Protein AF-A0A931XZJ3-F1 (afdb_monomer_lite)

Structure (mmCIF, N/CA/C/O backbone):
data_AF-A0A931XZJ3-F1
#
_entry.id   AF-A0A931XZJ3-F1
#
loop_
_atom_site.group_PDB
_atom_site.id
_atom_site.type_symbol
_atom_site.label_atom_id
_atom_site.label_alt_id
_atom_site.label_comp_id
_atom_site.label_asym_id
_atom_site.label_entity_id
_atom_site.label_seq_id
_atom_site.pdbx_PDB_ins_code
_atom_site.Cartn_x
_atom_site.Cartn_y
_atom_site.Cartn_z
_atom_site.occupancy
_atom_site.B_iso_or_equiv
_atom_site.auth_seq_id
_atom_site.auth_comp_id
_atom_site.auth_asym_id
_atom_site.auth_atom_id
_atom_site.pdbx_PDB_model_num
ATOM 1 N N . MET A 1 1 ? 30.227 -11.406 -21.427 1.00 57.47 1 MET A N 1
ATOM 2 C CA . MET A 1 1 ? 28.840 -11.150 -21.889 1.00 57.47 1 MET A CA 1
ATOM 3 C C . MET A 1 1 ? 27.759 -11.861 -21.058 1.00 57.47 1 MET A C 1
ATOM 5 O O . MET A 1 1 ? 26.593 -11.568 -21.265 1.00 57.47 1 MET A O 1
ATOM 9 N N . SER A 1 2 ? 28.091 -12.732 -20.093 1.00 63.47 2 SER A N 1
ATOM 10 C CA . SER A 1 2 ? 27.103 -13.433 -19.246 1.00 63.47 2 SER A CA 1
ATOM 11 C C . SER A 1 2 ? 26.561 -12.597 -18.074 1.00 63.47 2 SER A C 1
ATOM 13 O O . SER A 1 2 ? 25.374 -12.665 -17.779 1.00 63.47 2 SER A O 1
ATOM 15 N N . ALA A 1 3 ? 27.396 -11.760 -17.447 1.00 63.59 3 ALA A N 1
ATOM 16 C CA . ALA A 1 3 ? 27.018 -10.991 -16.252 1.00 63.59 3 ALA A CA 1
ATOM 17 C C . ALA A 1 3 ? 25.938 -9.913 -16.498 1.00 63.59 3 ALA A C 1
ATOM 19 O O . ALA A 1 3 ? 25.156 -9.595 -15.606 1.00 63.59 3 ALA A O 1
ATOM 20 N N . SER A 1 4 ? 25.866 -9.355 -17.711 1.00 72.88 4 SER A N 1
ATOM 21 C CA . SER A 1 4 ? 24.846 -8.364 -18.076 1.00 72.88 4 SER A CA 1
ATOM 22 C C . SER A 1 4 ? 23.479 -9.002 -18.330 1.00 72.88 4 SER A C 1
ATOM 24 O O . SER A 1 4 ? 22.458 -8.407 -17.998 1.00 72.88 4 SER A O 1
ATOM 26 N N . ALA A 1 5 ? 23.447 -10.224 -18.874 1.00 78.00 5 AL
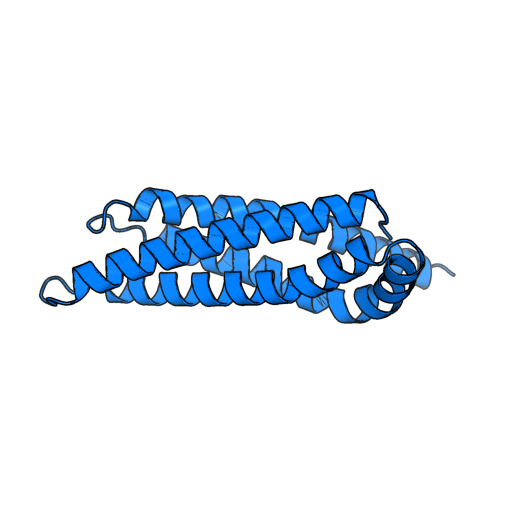A A N 1
ATOM 27 C CA . ALA A 1 5 ? 22.205 -10.956 -19.113 1.00 78.00 5 ALA A CA 1
ATOM 28 C C . ALA A 1 5 ? 21.529 -11.364 -17.792 1.00 78.00 5 ALA A C 1
ATOM 30 O O . ALA A 1 5 ? 20.337 -11.121 -17.614 1.00 78.00 5 ALA A O 1
ATOM 31 N N . SER A 1 6 ? 22.305 -11.871 -16.825 1.00 85.31 6 SER A N 1
ATOM 32 C CA . SER A 1 6 ? 21.789 -12.246 -15.499 1.00 85.31 6 SER A CA 1
ATOM 33 C C . SER A 1 6 ? 21.234 -11.055 -14.709 1.00 85.31 6 SER A C 1
ATOM 35 O O . SER A 1 6 ? 20.252 -11.192 -13.978 1.00 85.31 6 SER A O 1
ATOM 37 N N . ALA A 1 7 ? 21.829 -9.867 -14.867 1.00 82.31 7 ALA A N 1
ATOM 38 C CA . ALA A 1 7 ? 21.364 -8.652 -14.199 1.00 82.31 7 ALA A CA 1
ATOM 39 C C . ALA A 1 7 ? 19.998 -8.182 -14.734 1.00 82.31 7 ALA A C 1
ATOM 41 O O . ALA A 1 7 ? 19.097 -7.876 -13.951 1.00 82.31 7 ALA A O 1
ATOM 42 N N . VAL A 1 8 ? 19.813 -8.185 -16.059 1.00 82.12 8 VAL A N 1
ATOM 43 C CA . VAL A 1 8 ? 18.531 -7.832 -16.699 1.00 82.12 8 VAL A CA 1
ATOM 44 C C . VAL A 1 8 ? 17.429 -8.818 -16.310 1.00 82.12 8 VAL A C 1
ATOM 46 O O . VAL A 1 8 ? 16.309 -8.412 -16.001 1.00 82.12 8 VAL A O 1
ATOM 49 N N . GLU A 1 9 ? 17.741 -10.112 -16.275 1.00 87.19 9 GLU A N 1
ATOM 50 C CA . GLU A 1 9 ? 16.781 -11.140 -15.873 1.00 87.19 9 GLU A CA 1
ATOM 51 C C . GLU A 1 9 ? 16.347 -10.991 -14.409 1.00 87.19 9 GLU A C 1
ATOM 53 O O . GLU A 1 9 ? 15.155 -11.081 -14.101 1.00 87.19 9 GLU A O 1
ATOM 58 N N . THR A 1 10 ? 17.288 -10.650 -13.524 1.00 87.56 10 THR A N 1
ATOM 59 C CA . THR A 1 10 ? 16.999 -10.353 -12.114 1.00 87.56 10 THR A CA 1
ATOM 60 C C . THR A 1 10 ? 16.056 -9.157 -11.979 1.00 87.56 10 THR A C 1
ATOM 62 O O . THR A 1 10 ? 15.063 -9.241 -11.258 1.00 87.56 10 THR A O 1
ATOM 65 N N . LEU A 1 11 ? 16.300 -8.063 -12.709 1.00 84.88 11 LEU A N 1
ATOM 66 C CA . LEU A 1 11 ? 15.428 -6.882 -12.684 1.00 84.88 11 LEU A CA 1
ATOM 67 C C . LEU A 1 11 ? 14.009 -7.197 -13.177 1.00 84.88 11 LEU A C 1
ATOM 69 O O . LEU A 1 11 ? 13.038 -6.800 -12.535 1.00 84.88 11 LEU A O 1
ATOM 73 N N . ARG A 1 12 ? 13.874 -7.978 -14.255 1.00 85.50 12 ARG A N 1
ATOM 74 C CA . ARG A 1 12 ? 12.567 -8.427 -14.769 1.00 85.50 12 ARG A CA 1
ATOM 75 C C . ARG A 1 12 ? 11.827 -9.338 -13.794 1.00 85.50 12 ARG A C 1
ATOM 77 O O . ARG A 1 12 ? 10.596 -9.339 -13.750 1.00 85.50 12 ARG A O 1
ATOM 84 N N . LEU A 1 13 ? 12.547 -10.174 -13.049 1.00 90.31 13 LEU A N 1
ATOM 85 C CA . LEU A 1 13 ? 11.948 -10.987 -11.994 1.00 90.31 13 LEU A CA 1
ATOM 86 C C . LEU A 1 13 ? 11.458 -10.098 -10.846 1.00 90.31 13 LEU A C 1
ATOM 88 O O . LEU A 1 13 ? 10.314 -10.233 -10.421 1.00 90.31 13 LEU A O 1
ATOM 92 N N . LEU A 1 14 ? 12.292 -9.162 -10.389 1.00 89.94 14 LEU A N 1
ATOM 93 C CA . LEU A 1 14 ? 11.953 -8.225 -9.319 1.00 89.94 14 LEU A CA 1
ATOM 94 C C . LEU A 1 14 ? 10.752 -7.341 -9.679 1.00 89.94 14 LEU A C 1
ATOM 96 O O . LEU A 1 14 ? 9.882 -7.137 -8.837 1.00 89.94 14 LEU A O 1
ATOM 100 N N . GLU A 1 15 ? 10.656 -6.877 -10.925 1.00 88.94 15 GLU A N 1
ATOM 101 C CA . GLU A 1 15 ? 9.501 -6.126 -11.427 1.00 88.94 15 GLU A CA 1
ATOM 102 C C . GLU A 1 15 ? 8.207 -6.952 -11.344 1.00 88.94 15 GLU A C 1
ATOM 104 O O . GLU A 1 15 ? 7.199 -6.480 -10.812 1.00 88.94 15 GLU A O 1
ATOM 109 N N . ARG A 1 16 ? 8.243 -8.213 -11.799 1.00 91.31 16 ARG A N 1
ATOM 110 C CA . ARG A 1 16 ? 7.093 -9.129 -11.720 1.00 91.31 16 ARG A CA 1
ATOM 111 C C . ARG A 1 16 ? 6.686 -9.399 -10.274 1.00 91.31 16 ARG A C 1
ATOM 113 O O . ARG A 1 16 ? 5.505 -9.311 -9.936 1.00 91.31 16 ARG A O 1
ATOM 120 N N . VAL A 1 17 ? 7.660 -9.677 -9.408 1.00 93.75 17 VAL A N 1
ATOM 121 C CA . VAL A 1 17 ? 7.427 -9.890 -7.974 1.00 93.75 17 VAL A CA 1
ATOM 122 C C . VAL A 1 17 ? 6.824 -8.640 -7.334 1.00 93.75 17 VAL A C 1
ATOM 124 O O . VAL A 1 17 ? 5.839 -8.753 -6.609 1.00 93.75 17 VAL A O 1
ATOM 127 N N . HIS A 1 18 ? 7.342 -7.449 -7.635 1.00 93.50 18 HIS A N 1
ATOM 128 C CA . HIS A 1 18 ? 6.797 -6.189 -7.133 1.00 93.50 18 HIS A CA 1
ATOM 129 C C . HIS A 1 18 ? 5.349 -5.958 -7.590 1.00 93.50 18 HIS A C 1
ATOM 131 O O . HIS A 1 18 ? 4.510 -5.577 -6.775 1.00 93.50 18 HIS A O 1
ATOM 137 N N . GLY A 1 19 ? 5.027 -6.259 -8.853 1.00 93.19 19 GLY A N 1
ATOM 138 C CA . GLY A 1 19 ? 3.658 -6.184 -9.368 1.00 93.19 19 GLY A CA 1
ATOM 139 C C . GLY A 1 19 ? 2.685 -7.092 -8.606 1.00 93.19 19 GLY A C 1
ATOM 140 O O . GLY A 1 19 ? 1.618 -6.643 -8.180 1.00 93.19 19 GLY A O 1
ATOM 141 N N . HIS A 1 20 ? 3.070 -8.348 -8.360 1.00 96.31 20 HIS A N 1
ATOM 142 C CA . HIS A 1 20 ? 2.265 -9.278 -7.561 1.00 96.31 20 HIS A CA 1
ATOM 143 C C . HIS A 1 20 ? 2.152 -8.849 -6.094 1.00 96.31 20 HIS A C 1
ATOM 145 O O . HIS A 1 20 ? 1.066 -8.923 -5.516 1.00 96.31 20 HIS A O 1
ATOM 151 N N . LEU A 1 21 ? 3.241 -8.353 -5.499 1.00 96.25 21 LEU A N 1
ATOM 152 C CA . LEU A 1 21 ? 3.231 -7.831 -4.133 1.00 96.25 21 LEU A CA 1
ATOM 153 C C . LEU A 1 21 ? 2.326 -6.605 -3.984 1.00 96.25 21 LEU A C 1
ATOM 155 O O . LEU A 1 21 ? 1.678 -6.474 -2.949 1.00 96.25 21 LEU A O 1
ATOM 159 N N . GLY A 1 22 ? 2.210 -5.760 -5.012 1.00 96.81 22 GLY A N 1
ATOM 160 C CA . GLY A 1 22 ? 1.279 -4.632 -5.016 1.00 96.81 22 GLY A CA 1
ATOM 161 C C . GLY A 1 22 ? -0.181 -5.076 -4.884 1.00 96.81 22 GLY A C 1
ATOM 162 O O . GLY A 1 22 ? -0.914 -4.565 -4.035 1.00 96.81 22 GLY A O 1
ATOM 163 N N . TRP A 1 23 ? -0.595 -6.081 -5.662 1.00 98.19 23 TRP A N 1
ATOM 164 C CA . TRP A 1 23 ? -1.938 -6.664 -5.553 1.00 98.19 23 TRP A CA 1
ATOM 165 C C . TRP A 1 23 ? -2.150 -7.417 -4.236 1.00 98.19 23 TRP A C 1
ATOM 167 O O . TRP A 1 23 ? -3.216 -7.302 -3.628 1.00 98.19 23 TRP A O 1
ATOM 177 N N . LEU A 1 24 ? -1.129 -8.130 -3.751 1.00 97.94 24 LEU A N 1
ATOM 178 C CA . LEU A 1 24 ? -1.176 -8.787 -2.445 1.00 97.94 24 LEU A CA 1
ATOM 179 C C . LEU A 1 24 ? -1.343 -7.768 -1.309 1.00 97.94 24 LEU A C 1
ATOM 181 O O . LEU A 1 24 ? -2.149 -7.990 -0.410 1.00 97.94 24 LEU A O 1
ATOM 185 N N . ALA A 1 25 ? -0.632 -6.639 -1.355 1.00 98.19 25 ALA A N 1
ATOM 186 C CA . ALA A 1 25 ? -0.768 -5.557 -0.386 1.00 98.19 25 ALA A CA 1
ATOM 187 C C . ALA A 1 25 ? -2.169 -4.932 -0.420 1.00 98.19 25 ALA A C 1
________________________________________
_Requirement_.
In the data above, start at the line that has "ATOM 66 C CA", stop after the line that has "ATOM 77 O O", and print every line in between exactly as it stands.

_Finished task_.
ATOM 66 C CA . LEU A 1 11 ? 15.428 -6.882 -12.684 1.00 84.88 11 LEU A CA 1
ATOM 67 C C . LEU A 1 11 ? 14.009 -7.197 -13.177 1.00 84.88 11 LEU A C 1
ATOM 69 O O . LEU A 1 11 ? 13.038 -6.800 -12.535 1.00 84.88 11 LEU A O 1
ATOM 73 N N . ARG A 1 12 ? 13.874 -7.978 -14.255 1.00 85.50 12 ARG A N 1
ATOM 74 C CA . ARG A 1 12 ? 12.567 -8.427 -14.769 1.00 85.50 12 ARG A CA 1
ATOM 75 C C . ARG A 1 12 ? 11.827 -9.338 -13.794 1.00 85.50 12 ARG A C 1
ATOM 77 O O . ARG A 1 12 ? 10.596 -9.339 -13.750 1.00 85.50 12 ARG A O 1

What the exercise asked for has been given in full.